Sitio web de la imagen: http://fundapuliti.blogspot.com/2009_02_01_archive.html

martes, 4 de septiembre de 2012

JUEGOS Y RECUERDOS



José Ángel Meléndez

 

José Meléndez en plena actuación.  Al fondo Luis Enrique Torres

                    La magia impregna el espacio, es como un juego de sugestiones que definitivamente invita a revisar detalle a detalle el escenario, donde se descubren los elementos bajo un halo de luz, que prepara la atmósfera de sueños y pasados. Fácilmente podemos descifrar la escena poética, Ascaniana que nos tiene acostumbrado a ver el Teatro Estable de Villa de Cura.
                   En estos 29 años de existencia han sido muchas las anécdotas y experiencias que nos han tocado vivir desde nuestra fundación el 9 de marzo de 1982.
                   Todos, sin lugar a dudas, los que hemos crecidos bajo este techo, hemos marcado huellas en el existir; han sido esos espejos rotos y baúles empolvados quienes han cargado el testimonio vivo de cada creación; de cada aplauso; de  cada mutis; la escenografía como el vestuario se nos han desgastado en el cuerpo, conservando siempre la ética, la mística de que el público no se entere de los que está detrás de estos telones; la realidad está allí en medio de ese oscuro pasillo, donde los ecos se expanden y la crisis económica y social, de hacer teatro, de ser artista en Villa de Cura. Cobran y exigen un duro sacrificio; noches  insomnes,  desvelo; el cansancio agotador de los jóvenes actores que durante casi tres décadas, hemos permanecido allí, frente a un público que exige un buen espectáculo, creyendo en el arte, creyendo en el teatro.
  
               Sueños, que bajo la mirada de Gardel nos han acompañados con un olor a carne roída, que corren por una escalera de emergencia, espectros de divos, que como muchos de esos recuerdos, transitan como juegos en la soledad perenne, dados por ese  aliento de ese público que pide que se repita una próxima temporada, y que se pueda escuchar entre los asistentes el murmullo de un bravo, que insta a repetir la obra.

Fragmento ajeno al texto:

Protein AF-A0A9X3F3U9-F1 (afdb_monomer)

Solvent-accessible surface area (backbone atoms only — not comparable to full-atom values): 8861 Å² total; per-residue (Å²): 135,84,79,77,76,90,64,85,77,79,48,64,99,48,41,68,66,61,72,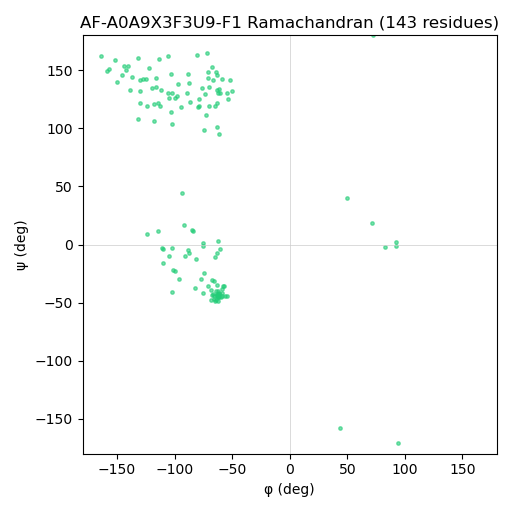43,49,66,62,50,51,52,53,50,50,53,50,50,52,50,51,52,48,49,51,50,52,47,55,54,53,59,59,71,72,53,72,76,79,86,67,62,90,68,66,70,65,90,87,65,85,60,87,85,58,81,40,64,44,80,54,62,69,48,78,47,78,49,65,37,26,77,57,83,84,43,34,49,35,38,40,39,76,37,32,37,40,32,64,30,90,95,44,63,47,29,32,30,38,40,32,25,55,97,56,35,73,78,47,64,45,78,73,42,61,46,71,41,79,48,71,38,95,91,52,76,87,71,72,82,132

Structure (mmCIF, N/CA/C/O backbone):
data_AF-A0A9X3F3U9-F1
#
_entry.id   AF-A0A9X3F3U9-F1
#
loop_
_atom_site.group_PDB
_atom_site.id
_atom_site.type_symbol
_atom_site.label_atom_id
_atom_site.label_alt_id
_atom_site.label_comp_id
_atom_site.label_asym_id
_atom_site.label_entity_id
_atom_site.label_seq_id
_atom_site.pdbx_PDB_ins_code
_atom_site.Cartn_x
_atom_site.Cartn_y
_atom_site.Cartn_z
_atom_site.occupancy
_atom_site.B_iso_or_equiv
_atom_site.auth_seq_id
_atom_site.auth_comp_id
_atom_site.auth_asym_id
_atom_site.auth_atom_id
_atom_site.pdbx_PDB_model_num
ATOM 1 N N . MET A 1 1 ? 47.788 -20.915 -74.289 1.00 46.00 1 MET A N 1
ATOM 2 C CA . MET A 1 1 ? 47.856 -19.513 -73.822 1.00 46.00 1 MET A CA 1
ATOM 3 C C . MET A 1 1 ? 47.983 -19.531 -72.307 1.00 46.00 1 MET A C 1
ATOM 5 O O . MET A 1 1 ? 47.206 -20.218 -71.660 1.00 46.00 1 MET A O 1
ATOM 9 N N . ARG A 1 2 ? 49.030 -18.905 -71.761 1.00 51.22 2 ARG A N 1
ATOM 10 C CA . ARG A 1 2 ? 49.334 -18.883 -70.321 1.00 51.22 2 ARG A CA 1
ATOM 11 C C . ARG A 1 2 ? 48.410 -17.848 -69.673 1.00 51.22 2 ARG A C 1
ATOM 13 O O . ARG A 1 2 ? 48.460 -16.689 -70.073 1.00 51.22 2 ARG A O 1
ATOM 20 N N . ASN A 1 3 ? 47.559 -18.256 -68.733 1.00 55.09 3 ASN A N 1
ATOM 21 C CA . ASN A 1 3 ? 46.739 -17.305 -67.981 1.00 55.09 3 ASN A CA 1
ATOM 22 C C . ASN A 1 3 ? 47.666 -16.362 -67.193 1.00 55.09 3 ASN A C 1
ATOM 24 O O . ASN A 1 3 ? 48.588 -16.860 -66.536 1.00 55.09 3 ASN A O 1
ATOM 28 N N . PRO A 1 4 ? 47.478 -15.032 -67.270 1.00 60.28 4 PRO A N 1
ATOM 29 C CA . PRO A 1 4 ? 48.260 -14.104 -66.465 1.00 60.28 4 PRO A CA 1
ATOM 30 C C . PRO A 1 4 ? 47.969 -14.334 -64.971 1.00 60.28 4 PRO A C 1
ATOM 32 O O . PRO A 1 4 ? 46.856 -14.745 -64.625 1.00 60.28 4 PRO A O 1
ATOM 35 N N . PRO A 1 5 ? 48.952 -14.112 -64.077 1.00 62.19 5 PRO A N 1
ATOM 36 C CA . PRO A 1 5 ? 48.742 -14.269 -62.643 1.00 62.19 5 PRO A CA 1
ATOM 37 C C . PRO A 1 5 ? 47.620 -13.325 -62.183 1.00 62.19 5 PRO A C 1
ATOM 39 O O . PRO A 1 5 ? 47.524 -12.213 -62.711 1.00 62.19 5 PRO A O 1
ATOM 42 N N . PRO A 1 6 ? 46.761 -13.742 -61.234 1.00 60.75 6 PRO A N 1
ATOM 43 C CA . PRO A 1 6 ? 45.686 -12.894 -60.739 1.00 60.75 6 PRO A CA 1
ATOM 44 C C . PRO A 1 6 ? 46.304 -11.672 -60.057 1.00 60.75 6 PRO A C 1
ATOM 46 O O . PRO A 1 6 ? 46.811 -11.752 -58.942 1.00 60.75 6 PRO A O 1
ATOM 49 N N . GLY A 1 7 ? 46.321 -10.545 -60.766 1.00 54.09 7 GLY A N 1
ATOM 50 C CA . GLY A 1 7 ? 46.821 -9.288 -60.238 1.00 54.09 7 GLY A CA 1
ATOM 51 C C . GLY A 1 7 ? 45.867 -8.754 -59.176 1.00 54.09 7 GLY A C 1
ATOM 52 O O . GLY A 1 7 ? 44.658 -8.688 -59.391 1.00 54.09 7 GLY A O 1
ATOM 53 N N . GLU A 1 8 ? 46.410 -8.288 -58.054 1.00 56.25 8 GLU A N 1
ATOM 54 C CA . GLU A 1 8 ? 45.680 -7.620 -56.961 1.00 56.25 8 GLU A CA 1
ATOM 55 C C . GLU A 1 8 ? 44.992 -6.298 -57.390 1.00 56.25 8 GLU A C 1
ATOM 57 O O . GLU A 1 8 ? 44.355 -5.609 -56.593 1.00 56.25 8 GLU A O 1
ATOM 62 N N . HIS A 1 9 ? 45.068 -5.943 -58.674 1.00 54.03 9 HIS A N 1
ATOM 63 C CA . HIS A 1 9 ? 44.605 -4.687 -59.256 1.00 54.03 9 HIS A CA 1
ATOM 64 C C . HIS A 1 9 ? 43.077 -4.567 -59.426 1.00 54.03 9 HIS A C 1
ATOM 66 O O . HIS A 1 9 ? 42.595 -3.520 -59.854 1.00 54.03 9 HIS A O 1
ATOM 72 N N . HIS A 1 10 ? 42.286 -5.585 -59.067 1.00 53.91 10 HIS A N 1
ATOM 73 C CA . HIS A 1 10 ? 40.827 -5.572 -59.267 1.00 53.91 10 HIS A CA 1
ATOM 74 C C . HIS A 1 10 ? 40.015 -4.935 -58.129 1.00 53.91 10 HIS A C 1
ATOM 76 O O . HIS A 1 10 ? 38.809 -4.750 -58.279 1.00 53.91 10 HIS A O 1
ATOM 82 N N . LEU A 1 11 ? 40.625 -4.578 -56.992 1.00 56.50 11 LEU A N 1
ATOM 83 C CA . LEU A 1 11 ? 39.854 -4.104 -55.833 1.00 56.50 11 LEU A CA 1
ATOM 84 C C . LEU A 1 11 ? 39.571 -2.592 -55.805 1.00 56.50 11 LEU A C 1
ATOM 86 O O . LEU A 1 11 ? 38.804 -2.157 -54.946 1.00 56.50 11 LEU A O 1
ATOM 90 N N . GLY A 1 12 ? 40.102 -1.813 -56.758 1.00 66.44 12 GLY A N 1
ATOM 91 C CA . GLY A 1 12 ? 39.719 -0.419 -57.033 1.00 66.44 12 GLY A CA 1
ATOM 92 C C . GLY A 1 12 ? 39.526 0.493 -55.807 1.00 66.44 12 GLY A C 1
ATOM 93 O O . GLY A 1 12 ? 40.005 0.243 -54.703 1.00 66.44 12 GLY A O 1
ATOM 94 N N . ARG A 1 13 ? 38.758 1.575 -55.985 1.00 61.78 13 ARG A N 1
ATOM 95 C CA . ARG A 1 13 ? 38.445 2.598 -54.960 1.00 61.78 13 ARG A CA 1
ATOM 96 C C . ARG A 1 13 ? 37.706 2.052 -53.715 1.00 61.78 13 ARG A C 1
ATOM 98 O O . ARG A 1 13 ? 37.490 2.791 -52.759 1.00 61.78 13 ARG A O 1
ATOM 105 N N . PHE A 1 14 ? 37.341 0.766 -53.700 1.00 59.91 14 PHE A N 1
ATOM 106 C CA . PHE A 1 14 ? 36.573 0.103 -52.639 1.00 59.91 14 PHE A CA 1
ATOM 107 C C . PHE A 1 14 ? 37.378 -0.919 -51.816 1.00 59.91 14 PHE A C 1
ATOM 109 O O . PHE A 1 14 ? 36.856 -1.428 -50.821 1.00 59.91 14 PHE A O 1
ATOM 116 N N . ALA A 1 15 ? 38.650 -1.173 -52.148 1.00 63.16 15 ALA A N 1
ATOM 117 C CA . ALA A 1 15 ? 39.524 -2.087 -51.405 1.00 63.16 15 ALA A CA 1
ATOM 118 C C . ALA A 1 15 ? 39.603 -1.725 -49.909 1.00 63.16 15 ALA A C 1
ATOM 120 O O . ALA A 1 15 ? 39.425 -2.580 -49.040 1.00 63.16 15 ALA A O 1
ATOM 121 N N . GLY A 1 16 ? 39.752 -0.431 -49.598 1.00 62.94 16 GLY A N 1
ATOM 122 C CA . GLY A 1 16 ? 39.763 0.073 -48.218 1.00 62.94 16 GLY A CA 1
ATOM 123 C C . GLY A 1 16 ? 38.418 -0.087 -47.497 1.00 62.94 16 GLY A C 1
ATOM 124 O O . GLY A 1 16 ? 38.371 -0.350 -46.294 1.00 62.94 16 GLY A O 1
ATOM 125 N N . TYR A 1 17 ? 37.305 -0.013 -48.235 1.00 64.81 17 TYR A N 1
ATOM 126 C CA . TYR A 1 17 ? 35.967 -0.220 -47.681 1.00 64.81 17 TYR A CA 1
ATOM 127 C C . TYR A 1 17 ? 35.723 -1.691 -47.313 1.00 64.81 17 TYR A C 1
ATOM 129 O O . TYR A 1 17 ? 35.058 -1.961 -46.309 1.00 64.81 17 TYR A O 1
ATOM 137 N N . ALA A 1 18 ? 36.269 -2.632 -48.088 1.00 65.44 18 ALA A N 1
ATOM 138 C CA . ALA A 1 18 ? 36.204 -4.063 -47.802 1.00 65.44 18 ALA A CA 1
ATOM 139 C C . ALA A 1 18 ? 37.165 -4.478 -46.671 1.00 65.44 18 ALA A C 1
ATOM 141 O O . ALA A 1 18 ? 36.755 -5.215 -45.771 1.00 65.44 18 ALA A O 1
ATOM 142 N N . ALA A 1 19 ? 38.395 -3.949 -46.659 1.00 68.06 19 ALA A N 1
ATOM 143 C CA . ALA A 1 19 ? 39.409 -4.246 -45.643 1.00 68.06 19 ALA A CA 1
ATOM 144 C C . ALA A 1 19 ? 38.988 -3.802 -44.226 1.00 68.06 19 ALA A C 1
ATOM 146 O O . ALA A 1 19 ? 39.222 -4.507 -43.246 1.00 68.06 19 ALA A O 1
ATOM 147 N N . ALA A 1 20 ? 38.265 -2.683 -44.103 1.00 70.56 20 ALA A N 1
ATOM 148 C CA . ALA A 1 20 ? 37.828 -2.137 -42.815 1.00 70.56 20 ALA A CA 1
ATOM 149 C C . ALA A 1 20 ? 36.521 -2.750 -42.257 1.00 70.56 20 ALA A C 1
ATOM 151 O O . ALA A 1 20 ? 35.945 -2.223 -41.300 1.00 70.56 20 ALA A O 1
ATOM 152 N N . ARG A 1 21 ? 36.016 -3.857 -42.824 1.00 77.62 21 ARG A N 1
ATOM 153 C CA . ARG A 1 21 ? 34.708 -4.439 -42.455 1.00 77.62 21 ARG A CA 1
ATOM 154 C C . ARG A 1 21 ? 34.614 -4.824 -40.971 1.00 77.62 21 ARG A C 1
ATOM 156 O O . ARG A 1 21 ? 33.563 -4.620 -40.366 1.00 77.62 21 ARG A O 1
ATOM 163 N N . ARG A 1 22 ? 35.690 -5.352 -40.372 1.00 79.31 22 ARG A N 1
ATOM 164 C CA . ARG A 1 22 ? 35.726 -5.709 -38.936 1.00 79.31 22 ARG A CA 1
ATOM 165 C C . ARG A 1 22 ? 35.689 -4.474 -38.037 1.00 79.31 22 ARG A C 1
ATOM 167 O O . ARG A 1 22 ? 34.851 -4.411 -37.146 1.00 79.31 22 ARG A O 1
ATOM 174 N N . ILE A 1 23 ? 36.525 -3.478 -38.328 1.00 86.06 23 ILE A N 1
ATOM 175 C CA . ILE A 1 23 ? 36.578 -2.212 -37.580 1.00 86.06 23 ILE A CA 1
ATOM 176 C C . ILE A 1 23 ? 35.214 -1.515 -37.623 1.00 86.06 23 ILE A C 1
ATOM 178 O O . ILE A 1 23 ? 34.710 -1.060 -36.602 1.00 86.06 23 ILE A O 1
ATOM 182 N N . ARG A 1 24 ? 34.551 -1.516 -38.784 1.00 84.50 24 ARG A N 1
ATOM 183 C CA . ARG A 1 24 ? 33.226 -0.907 -38.927 1.00 84.50 24 ARG A CA 1
ATOM 184 C C . ARG A 1 24 ? 32.157 -1.594 -38.084 1.00 84.50 24 ARG A C 1
ATOM 186 O O . ARG A 1 24 ? 31.338 -0.908 -37.492 1.00 84.50 24 ARG A O 1
ATOM 193 N N . ARG A 1 25 ? 32.171 -2.929 -37.996 1.00 88.69 25 ARG A N 1
ATOM 194 C CA . ARG A 1 25 ? 31.240 -3.668 -37.125 1.00 88.69 25 ARG A CA 1
ATOM 195 C C . ARG A 1 25 ? 31.435 -3.310 -35.655 1.00 88.69 25 ARG A C 1
ATOM 197 O O 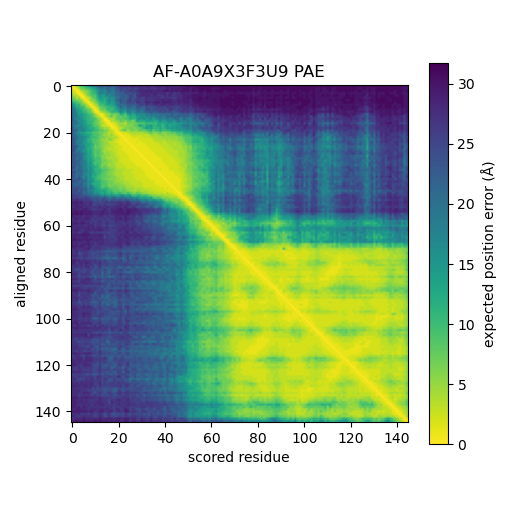. ARG A 1 25 ? 30.444 -3.138 -34.960 1.00 88.69 25 ARG A O 1
ATOM 204 N N . VAL A 1 26 ? 32.683 -3.152 -35.211 1.00 91.50 26 VAL A N 1
ATOM 205 C CA . VAL A 1 26 ? 32.990 -2.721 -33.838 1.00 91.50 26 VAL A CA 1
ATOM 206 C C . VAL A 1 26 ? 32.469 -1.307 -33.591 1.00 91.50 26 VAL A C 1
ATOM 208 O O . VAL A 1 26 ? 31.761 -1.087 -32.617 1.00 91.50 26 VAL A O 1
ATOM 211 N N . LEU A 1 27 ? 32.731 -0.367 -34.503 1.00 91.44 27 LEU A N 1
ATOM 212 C CA . LEU A 1 27 ? 32.233 1.006 -34.381 1.00 91.44 27 LEU A CA 1
ATOM 213 C C . LEU A 1 27 ? 30.700 1.072 -34.369 1.00 91.44 27 LEU A C 1
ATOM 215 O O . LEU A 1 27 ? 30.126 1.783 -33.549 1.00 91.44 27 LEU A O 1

Son ellos quienes han sido consecuentes durante estos años.

               Hablar del Teatro Estable es para mí hablar de mi vida, en él crecí y me hice hombre, artista, a Dios y a él, le debo lo poco o lo mucho que puedo ser, hacer, pensar, decir, actuar...en fin, es la gran escuela. En él me formé oyendo viejos boleros que recuerdan dictadura; en él aprendí a ocultar la tristeza corriendo por detrás de esos telones cerrados,…….. por medio de esas butacas vacías,….. en aquel desarreglado camerino……. En él crecí y me hice hombre, no dejando de ser niño.
           Como errantes pasajeros hemos caminado San Francisco, Magdaleno y la Villa, con nuestras melodías, ni ton ni son bajo la lluvia, y esa pálida magnolia que muchas veces nos han invadido en busca de una sede propia, en busca de una reivindicación humana, justa.
           Esta escena nos ha tocado representar quienes protagonizamos la verdadera obra, el verdadero texto que no se representa sino que se vive, como postales de sombra que nos invita a correr a los espejos, sabiendo que el tiempo es el gran enemigo, pero ese deseo de experimentar nuevas emociones nos ha llevado hasta esta fecha. Sin embargo, afuera hay un horrible vacío digo yo ahora.

           Los personajes necesitan de un espacio físico, reclaman a voces su atención. Sería muy triste que un día de estos tengamos que cerrar definitivamente el telón; Chejov, Oneill, Moliere, Strinberg, Shakespeare, quieren hablar, pero necesitan un espacio, un escenario propio.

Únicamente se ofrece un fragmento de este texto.